AI Fracture Mapping
VRGS can extract fracture traces directly from an outcrop photograph using a deep-learning detector, turn the detected pixels into clean centre-line polylines, project those onto the 3D model, and feed them to the Discrete Fracture Network (DFN) tools as virtual orientation measurements.
The whole pipeline runs in the Photograph view and is designed to be a few clicks end-to-end, with a small set of settings to tune for your imagery.
Photograph ──► Fracture AI (U-Net) ──► probability heatmap
└─► Extract Fracture Lines (2D) ──► clean 2D traces (skeleton → join → simplify)
└─► Map Fracture Lines to 3D ─────► 3D polylines on the DOM
└─► Estimate Orientations ────────► virtual dip/azimuth → DFN
The AI detector is one of three ways to produce the probability/edge map that feeds the vectorizer. The other two are Ant Colony Optimisation (ACO) and the Phase Congruence detector (documented at the end of this page). Once a map exists, the Extract → Join → Map to 3D steps are identical regardless of how it was produced.
The workflow
Open a calibrated photograph (an SfM image with a recovered camera, or a photo registered to the model) in the Photograph view.
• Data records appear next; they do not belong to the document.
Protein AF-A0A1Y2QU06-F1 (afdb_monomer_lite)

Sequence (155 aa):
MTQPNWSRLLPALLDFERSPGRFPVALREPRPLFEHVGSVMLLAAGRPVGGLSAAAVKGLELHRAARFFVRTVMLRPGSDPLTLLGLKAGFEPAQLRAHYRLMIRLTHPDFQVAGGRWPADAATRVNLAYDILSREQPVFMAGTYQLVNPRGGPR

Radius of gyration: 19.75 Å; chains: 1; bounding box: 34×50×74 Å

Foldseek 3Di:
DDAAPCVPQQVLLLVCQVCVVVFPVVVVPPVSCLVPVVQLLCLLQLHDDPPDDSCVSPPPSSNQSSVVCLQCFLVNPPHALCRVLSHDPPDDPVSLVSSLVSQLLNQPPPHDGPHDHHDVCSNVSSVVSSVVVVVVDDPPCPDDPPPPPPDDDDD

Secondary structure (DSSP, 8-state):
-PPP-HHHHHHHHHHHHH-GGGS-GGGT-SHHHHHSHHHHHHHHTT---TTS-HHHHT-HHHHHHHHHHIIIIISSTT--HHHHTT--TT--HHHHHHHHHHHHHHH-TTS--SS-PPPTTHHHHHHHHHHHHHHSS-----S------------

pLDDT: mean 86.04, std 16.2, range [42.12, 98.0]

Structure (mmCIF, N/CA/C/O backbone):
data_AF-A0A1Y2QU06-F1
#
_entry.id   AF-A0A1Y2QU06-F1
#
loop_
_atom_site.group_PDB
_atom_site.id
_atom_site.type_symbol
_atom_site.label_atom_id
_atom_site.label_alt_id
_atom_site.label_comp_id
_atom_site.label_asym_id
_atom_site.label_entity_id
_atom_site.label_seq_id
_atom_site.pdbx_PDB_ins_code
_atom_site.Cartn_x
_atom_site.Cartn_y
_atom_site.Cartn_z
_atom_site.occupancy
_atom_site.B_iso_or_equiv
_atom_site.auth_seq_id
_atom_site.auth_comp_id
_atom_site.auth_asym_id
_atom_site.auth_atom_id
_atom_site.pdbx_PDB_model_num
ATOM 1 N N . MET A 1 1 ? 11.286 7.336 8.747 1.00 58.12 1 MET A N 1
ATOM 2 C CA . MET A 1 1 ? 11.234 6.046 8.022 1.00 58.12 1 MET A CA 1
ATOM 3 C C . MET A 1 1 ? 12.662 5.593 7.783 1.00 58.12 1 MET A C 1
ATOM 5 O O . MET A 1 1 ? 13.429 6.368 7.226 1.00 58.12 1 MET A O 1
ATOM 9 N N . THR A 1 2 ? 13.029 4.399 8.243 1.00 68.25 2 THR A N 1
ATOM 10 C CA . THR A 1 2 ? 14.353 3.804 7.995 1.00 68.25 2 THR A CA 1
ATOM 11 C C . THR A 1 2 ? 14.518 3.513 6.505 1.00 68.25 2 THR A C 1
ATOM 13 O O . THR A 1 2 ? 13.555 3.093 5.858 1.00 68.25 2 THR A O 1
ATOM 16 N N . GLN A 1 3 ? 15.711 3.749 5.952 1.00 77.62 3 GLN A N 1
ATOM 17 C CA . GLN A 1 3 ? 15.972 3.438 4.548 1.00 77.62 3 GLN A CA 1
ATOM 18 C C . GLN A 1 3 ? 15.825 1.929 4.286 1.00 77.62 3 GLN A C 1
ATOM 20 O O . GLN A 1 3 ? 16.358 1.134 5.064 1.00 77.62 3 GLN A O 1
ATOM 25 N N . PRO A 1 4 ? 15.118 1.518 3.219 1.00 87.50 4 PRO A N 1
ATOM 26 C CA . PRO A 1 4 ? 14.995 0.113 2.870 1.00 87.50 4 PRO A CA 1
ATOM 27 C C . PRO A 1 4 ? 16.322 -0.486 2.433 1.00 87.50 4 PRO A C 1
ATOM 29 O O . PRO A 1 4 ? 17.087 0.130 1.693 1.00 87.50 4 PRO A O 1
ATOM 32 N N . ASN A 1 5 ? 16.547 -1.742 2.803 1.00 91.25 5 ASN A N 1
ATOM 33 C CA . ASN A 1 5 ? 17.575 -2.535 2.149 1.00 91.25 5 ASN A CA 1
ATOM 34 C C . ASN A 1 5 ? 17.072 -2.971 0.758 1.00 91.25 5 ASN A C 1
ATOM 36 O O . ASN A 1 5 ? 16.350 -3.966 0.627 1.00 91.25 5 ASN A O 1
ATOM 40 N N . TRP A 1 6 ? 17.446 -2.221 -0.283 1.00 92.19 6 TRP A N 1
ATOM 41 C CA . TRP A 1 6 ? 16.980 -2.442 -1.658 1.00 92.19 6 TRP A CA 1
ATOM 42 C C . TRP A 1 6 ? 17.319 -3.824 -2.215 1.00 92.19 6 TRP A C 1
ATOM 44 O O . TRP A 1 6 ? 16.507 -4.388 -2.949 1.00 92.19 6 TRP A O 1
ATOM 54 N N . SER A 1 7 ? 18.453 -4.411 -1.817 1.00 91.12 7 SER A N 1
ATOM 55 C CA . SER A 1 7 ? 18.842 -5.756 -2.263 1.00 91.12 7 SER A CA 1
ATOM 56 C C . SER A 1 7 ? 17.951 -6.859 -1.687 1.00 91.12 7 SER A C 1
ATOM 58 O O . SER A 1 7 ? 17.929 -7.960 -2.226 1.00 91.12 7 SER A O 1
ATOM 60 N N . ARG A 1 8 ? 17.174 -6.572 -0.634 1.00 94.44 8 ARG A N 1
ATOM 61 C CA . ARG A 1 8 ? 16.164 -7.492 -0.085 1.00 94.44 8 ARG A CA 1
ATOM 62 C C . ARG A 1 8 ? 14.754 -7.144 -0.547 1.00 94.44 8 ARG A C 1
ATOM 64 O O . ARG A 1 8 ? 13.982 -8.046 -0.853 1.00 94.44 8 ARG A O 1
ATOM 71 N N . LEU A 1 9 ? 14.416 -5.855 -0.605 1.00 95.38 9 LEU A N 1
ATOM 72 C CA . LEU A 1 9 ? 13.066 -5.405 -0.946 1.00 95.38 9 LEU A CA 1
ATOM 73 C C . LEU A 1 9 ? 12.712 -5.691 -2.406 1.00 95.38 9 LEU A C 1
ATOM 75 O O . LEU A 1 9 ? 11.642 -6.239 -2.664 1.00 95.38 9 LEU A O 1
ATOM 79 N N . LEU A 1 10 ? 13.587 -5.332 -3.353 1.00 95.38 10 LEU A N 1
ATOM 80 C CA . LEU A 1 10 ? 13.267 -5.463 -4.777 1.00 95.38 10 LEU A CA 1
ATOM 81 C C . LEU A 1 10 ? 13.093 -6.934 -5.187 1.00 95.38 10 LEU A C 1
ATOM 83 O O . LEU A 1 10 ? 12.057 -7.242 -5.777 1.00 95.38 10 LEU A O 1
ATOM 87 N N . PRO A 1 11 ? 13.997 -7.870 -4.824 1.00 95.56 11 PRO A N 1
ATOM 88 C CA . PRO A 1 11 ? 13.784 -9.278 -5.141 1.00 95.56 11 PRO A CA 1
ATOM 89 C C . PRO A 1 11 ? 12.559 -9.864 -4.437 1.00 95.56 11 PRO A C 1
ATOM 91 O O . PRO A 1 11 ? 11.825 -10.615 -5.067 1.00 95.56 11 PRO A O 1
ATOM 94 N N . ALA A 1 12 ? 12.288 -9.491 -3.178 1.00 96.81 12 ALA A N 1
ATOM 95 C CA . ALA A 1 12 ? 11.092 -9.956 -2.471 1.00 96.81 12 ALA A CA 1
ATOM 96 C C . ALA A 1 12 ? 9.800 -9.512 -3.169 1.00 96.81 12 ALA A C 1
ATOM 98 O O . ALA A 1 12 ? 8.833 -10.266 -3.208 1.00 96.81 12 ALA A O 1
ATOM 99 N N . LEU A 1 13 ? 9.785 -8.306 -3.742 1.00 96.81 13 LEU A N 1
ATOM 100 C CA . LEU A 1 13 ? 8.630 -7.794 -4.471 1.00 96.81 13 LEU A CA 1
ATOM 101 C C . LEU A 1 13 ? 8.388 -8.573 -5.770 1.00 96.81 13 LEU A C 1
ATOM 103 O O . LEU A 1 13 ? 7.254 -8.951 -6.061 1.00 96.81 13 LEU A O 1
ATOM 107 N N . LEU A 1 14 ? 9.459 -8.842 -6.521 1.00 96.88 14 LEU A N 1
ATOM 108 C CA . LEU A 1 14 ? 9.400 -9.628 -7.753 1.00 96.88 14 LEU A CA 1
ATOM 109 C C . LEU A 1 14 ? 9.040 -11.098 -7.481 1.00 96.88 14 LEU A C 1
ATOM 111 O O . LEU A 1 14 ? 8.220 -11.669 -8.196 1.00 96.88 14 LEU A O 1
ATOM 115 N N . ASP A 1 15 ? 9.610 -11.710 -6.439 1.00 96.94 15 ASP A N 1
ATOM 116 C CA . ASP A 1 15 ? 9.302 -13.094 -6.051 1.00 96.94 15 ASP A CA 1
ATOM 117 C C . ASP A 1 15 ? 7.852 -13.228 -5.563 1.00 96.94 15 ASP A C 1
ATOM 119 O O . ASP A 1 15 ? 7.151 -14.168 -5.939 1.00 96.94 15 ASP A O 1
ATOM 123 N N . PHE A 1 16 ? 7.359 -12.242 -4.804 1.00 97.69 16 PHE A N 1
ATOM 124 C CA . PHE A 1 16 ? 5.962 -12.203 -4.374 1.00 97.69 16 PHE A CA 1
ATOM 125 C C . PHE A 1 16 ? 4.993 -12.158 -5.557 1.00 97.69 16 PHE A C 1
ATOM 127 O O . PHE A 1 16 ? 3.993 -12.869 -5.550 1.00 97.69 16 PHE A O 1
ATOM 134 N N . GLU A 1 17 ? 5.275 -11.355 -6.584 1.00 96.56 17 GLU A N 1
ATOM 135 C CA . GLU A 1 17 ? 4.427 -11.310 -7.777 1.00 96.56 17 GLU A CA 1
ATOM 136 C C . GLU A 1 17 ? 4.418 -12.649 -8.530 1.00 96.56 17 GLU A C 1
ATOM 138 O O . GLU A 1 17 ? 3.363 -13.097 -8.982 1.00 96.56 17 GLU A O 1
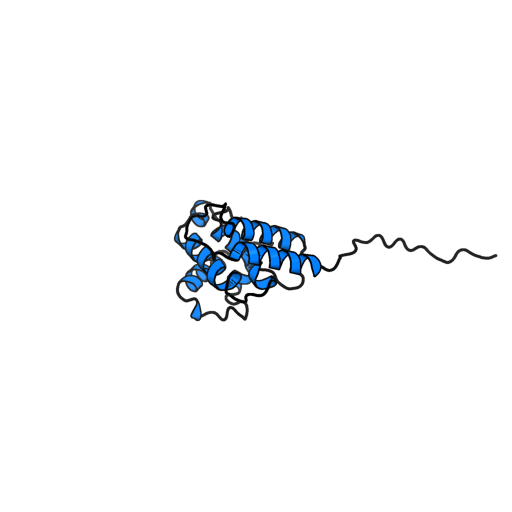ATOM 143 N N . ARG A 1 18 ? 5.577 -13.308 -8.645 1.00 96.56 18 ARG A N 1
ATOM 144 C CA . ARG A 1 18 ? 5.699 -14.596 -9.346 1.00 96.56 18 ARG A CA 1
ATOM 145 C C . ARG A 1 18 ? 5.029 -15.739 -8.590 1.00 96.56 18 ARG A C 1
ATOM 147 O O . ARG A 1 18 ? 4.506 -16.651 -9.221 1.00 96.56 18 ARG A O 1
ATOM 154 N N . SER A 1 19 ? 5.091 -15.730 -7.258 1.00 95.06 19 SER A N 1
ATOM 155 C CA . SER A 1 19 ? 4.650 -16.846 -6.410 1.00 95.06 19 SER A CA 1
ATOM 156 C C . SER A 1 19 ? 3.968 -16.380 -5.111 1.00 95.06 19 SER A C 1
ATOM 158 O O . SER A 1 19 ? 4.435 -16.711 -4.017 1.00 95.06 19 SER A O 1
ATOM 160 N N . PRO A 1 20 ? 2.835 -15.658 -5.179 1.00 92.00 20 PRO A N 1
ATOM 161 C CA . PRO A 1 20 ? 2.219 -15.042 -3.998 1.00 92.00 20 PRO A CA 1
ATOM 162 C C . PRO A 1 20 ? 1.774 -16.061 -2.944 1.00 92.00 20 PRO A C 1
ATOM 164 O O . PRO A 1 20 ? 1.871 -15.797 -1.749 1.00 92.00 20 PRO A O 1
ATOM 167 N N . GLY A 1 21 ? 1.345 -17.255 -3.372 1.00 92.56 21 GLY A N 1
ATOM 168 C CA . GLY A 1 21 ? 0.898 -18.329 -2.479 1.00 92.56 21 GLY A CA 1
ATOM 169 C C . GLY A 1 21 ? 1.995 -18.928 -1.590 1.00 92.56 21 GLY A C 1
ATOM 170 O O . GLY A 1 21 ? 1.675 -19.650 -0.652 1.00 92.56 21 GLY A O 1
ATOM 171 N N . ARG A 1 22 ? 3.278 -18.625 -1.843 1.00 94.75 22 ARG A N 1
ATOM 172 C CA . ARG A 1 22 ? 4.395 -19.090 -1.000 1.00 94.75 22 ARG A CA 1
ATOM 173 C C . ARG A 1 22 ? 4.517 -18.316 0.312 1.00 94.75 22 ARG A C 1
ATOM 175 O O . ARG A 1 22 ? 5.194 -18.786 1.223 1.00 94.75 22 ARG A O 1
ATOM 182 N N . PHE A 1 23 ? 3.905 -17.137 0.408 1.00 94.19 23 PHE A N 1
ATOM 183 C CA . PHE A 1 23 ? 4.111 -16.228 1.528 1.00 94.19 23 PHE A CA 1
ATOM 184 C C . PHE A 1 23 ? 2.878 -16.165 2.436 1.00 94.19 23 PHE A C 1
ATOM 186 O O . PHE A 1 23 ? 1.783 -15.844 1.965 1.00 94.19 23 PHE A O 1
ATOM 193 N N . PRO A 1 24 ? 3.023 -16.410 3.751 1.00 93.12 24 PRO A N 1
ATOM 194 C CA . PRO A 1 24 ? 1.920 -16.275 4.690 1.00 93.12 24 PRO A CA 1
ATOM 195 C C . PRO A 1 24 ? 1.657 -14.791 4.991 1.00 93.12 24 PRO A C 1
ATOM 197 O O . PRO A 1 24 ? 2.071 -14.256 6.017 1.00 93.12 24 PRO A O 1
ATOM 200 N N . VAL A 1 25 ? 0.932 -14.109 4.102 1.00 92.88 25 VAL A N 1
ATOM 201 C CA . VAL A 1 25 ? 0.659 -12.659 4.203 1.00 92.88 25 VAL A CA 1
ATOM 202 C C . VAL A 1 25 ? -0.068 -12.256 5.489 1.00 92.88 25 VAL A C 1
ATOM 204 O O . VAL A 1 25 ? 0.125 -11.146 5.978 1.00 92.88 25 VAL A O 1
ATOM 207 N N . ALA A 1 26 ? -0.857 -13.163 6.079 1.00 89.44 26 ALA A N 1
ATOM 208 C CA . ALA A 1 26 ? -1.500 -12.952 7.380 1.00 89.44 26 ALA A CA 1
ATOM 209 C C . ALA A 1 26 ? -0.477 -12.783 8.518 1.00 89.44 26 ALA A C 1
ATOM 211 O O . ALA A 1 26 ? -0.730 -12.062 9.478 1.00 89.44 26 ALA A O 1
ATOM 212 N N . LEU A 1 27 ? 0.704 -13.389 8.374 1.00 91.75 27 LEU A N 1
ATOM 213 C CA . LEU A 1 27 ? 1.841 -13.242 9.283 1.00 91.75 27 LEU A CA 1
ATOM 214 C C . LEU A 1 27 ? 2.773 -12.091 8.875 1.00 91.75 27 LEU A C 1
ATOM 216 O O . LEU A 1 27 ? 3.864 -11.959 9.423 1.00 91.75 27 LEU A O 1
ATOM 220 N N . ARG A 1 28 ? 2.346 -11.242 7.929 1.00 92.56 28 ARG A N 1
ATOM 221 C CA . ARG A 1 28 ? 3.127 -10.121 7.385 1.00 92.56 28 ARG A CA 1
ATOM 222 C C . ARG A 1 28 ? 4.441 -10.559 6.735 1.00 92.56 28 ARG A C 1
ATOM 224 O O . ARG A 1 28 ? 5.459 -9.874 6.829 1.00 92.56 28 ARG A O 1
ATOM 231 N N . GLU A 1 29 ? 4.384 -11.685 6.031 1.00 94.38 29 GLU A N 1
ATOM 232 C CA . GLU A 1 29 ? 5.465 -12.182 5.187 1.00 94.38 29 GLU A CA 1
ATOM 233 C C . GLU A 1 29 ? 5.163 -11.931 3.697 1.00 94.38 29 GLU A C 1
ATOM 235 O O . GLU A 1 29 ? 4.010 -12.077 3.280 1.00 94.38 29 GLU A O 1
ATOM 240 N N . PRO A 1 30 ? 6.166 -11.566 2.877 1.00 95.19 30 PRO A N 1
ATOM 241 C CA . PRO A 1 30 ? 7.581 -11.436 3.236 1.00 95.19 30 PRO A CA 1
ATOM 242 C C . PRO A 1 30 ? 7.890 -10.127 3.986 1.00 95.19 30 PRO A C 1
ATOM 244 O O . PRO A 1 30 ? 7.521 -9.042 3.522 1.00 95.19 30 PRO A O 1
ATOM 247 N N . ARG A 1 31 ? 8.619 -10.210 5.116 1.00 94.12 31 ARG A N 1
ATOM 248 C CA . ARG A 1 31 ? 8.889 -9.050 6.003 1.00 94.12 31 ARG A CA 1
ATOM 249 C C . ARG A 1 31 ? 9.351 -7.772 5.299 1.00 94.12 31 ARG A C 1
ATOM 251 O O . ARG A 1 31 ? 8.799 -6.723 5.632 1.00 94.12 31 ARG A O 1
ATOM 258 N N . PRO A 1 32 ? 10.283 -7.803 4.318 1.00 95.62 32 PRO A N 1
ATOM 259 C CA . PRO A 1 32 ? 10.756 -6.575 3.677 1.00 95.62 32 PRO A CA 1
ATOM 260 C C . PRO A 1 32 ? 9.635 -5.737 3.048 1.00 95.62 32 PRO A C 1
ATOM 262 O O . PRO A 1 32 ? 9.720 -4.510 3.045 1.00 95.62 32 PRO A O 1
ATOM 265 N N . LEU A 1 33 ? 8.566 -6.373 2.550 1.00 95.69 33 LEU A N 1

Most commands below are on the right-click context menu of the photo, under the fracture/AI sub-menu; the tuning sliders are in the Polyline Settings property pane.
1. Detect — Fracture AI
Run the AI detector — the Fracture button on the image-tools ribbon. This executes the bundled U-Net (ResNet-34 backbone) over the photograph and produces a per-pixel fracture probability map in the range 0–1. The map is shown as a colour overlay (bright yellow → red) on the image.
- The model tiles the image at 224×224 with 25 % overlap and blends the tiles, so there are no seams. It uses the GPU (CUDA) when available and falls back to the CPU automatically.
- The detection threshold is the colour-map filter minimum, set to 0.5 when detection runs. Pixels above it are treated as fracture; you can raise or lower it in the colour-map properties pane to make detection stricter or more inclusive (see Detection threshold).
Enable Auto-extract fracture lines (2D) in the colour-map panel to have step 2 run automatically as soon as detection finishes.
2. Extract Fracture Lines (2D)
Right-click → Extract Fracture Lines (2D). This converts the probability map into clean 2D polylines, in four stages:
- Binarize the probability map at the detection threshold — optionally with hysteresis (seed-and-grow) so a real fracture is not chopped wherever its probability dips (see Hysteresis thresholding).
- Skeletonize and trace — the binary mask is thinned to a one-pixel centre-line and traced as a graph: the tracer classifies endpoint, path and junction pixels and links arms straight through each junction by orientation continuity, so a fracture stays continuous across a
+/T/X crossing instead of being split into stubs (a+becomes two through-traces, not four). - Join short fragments end-to-end into longer traces (see Joining).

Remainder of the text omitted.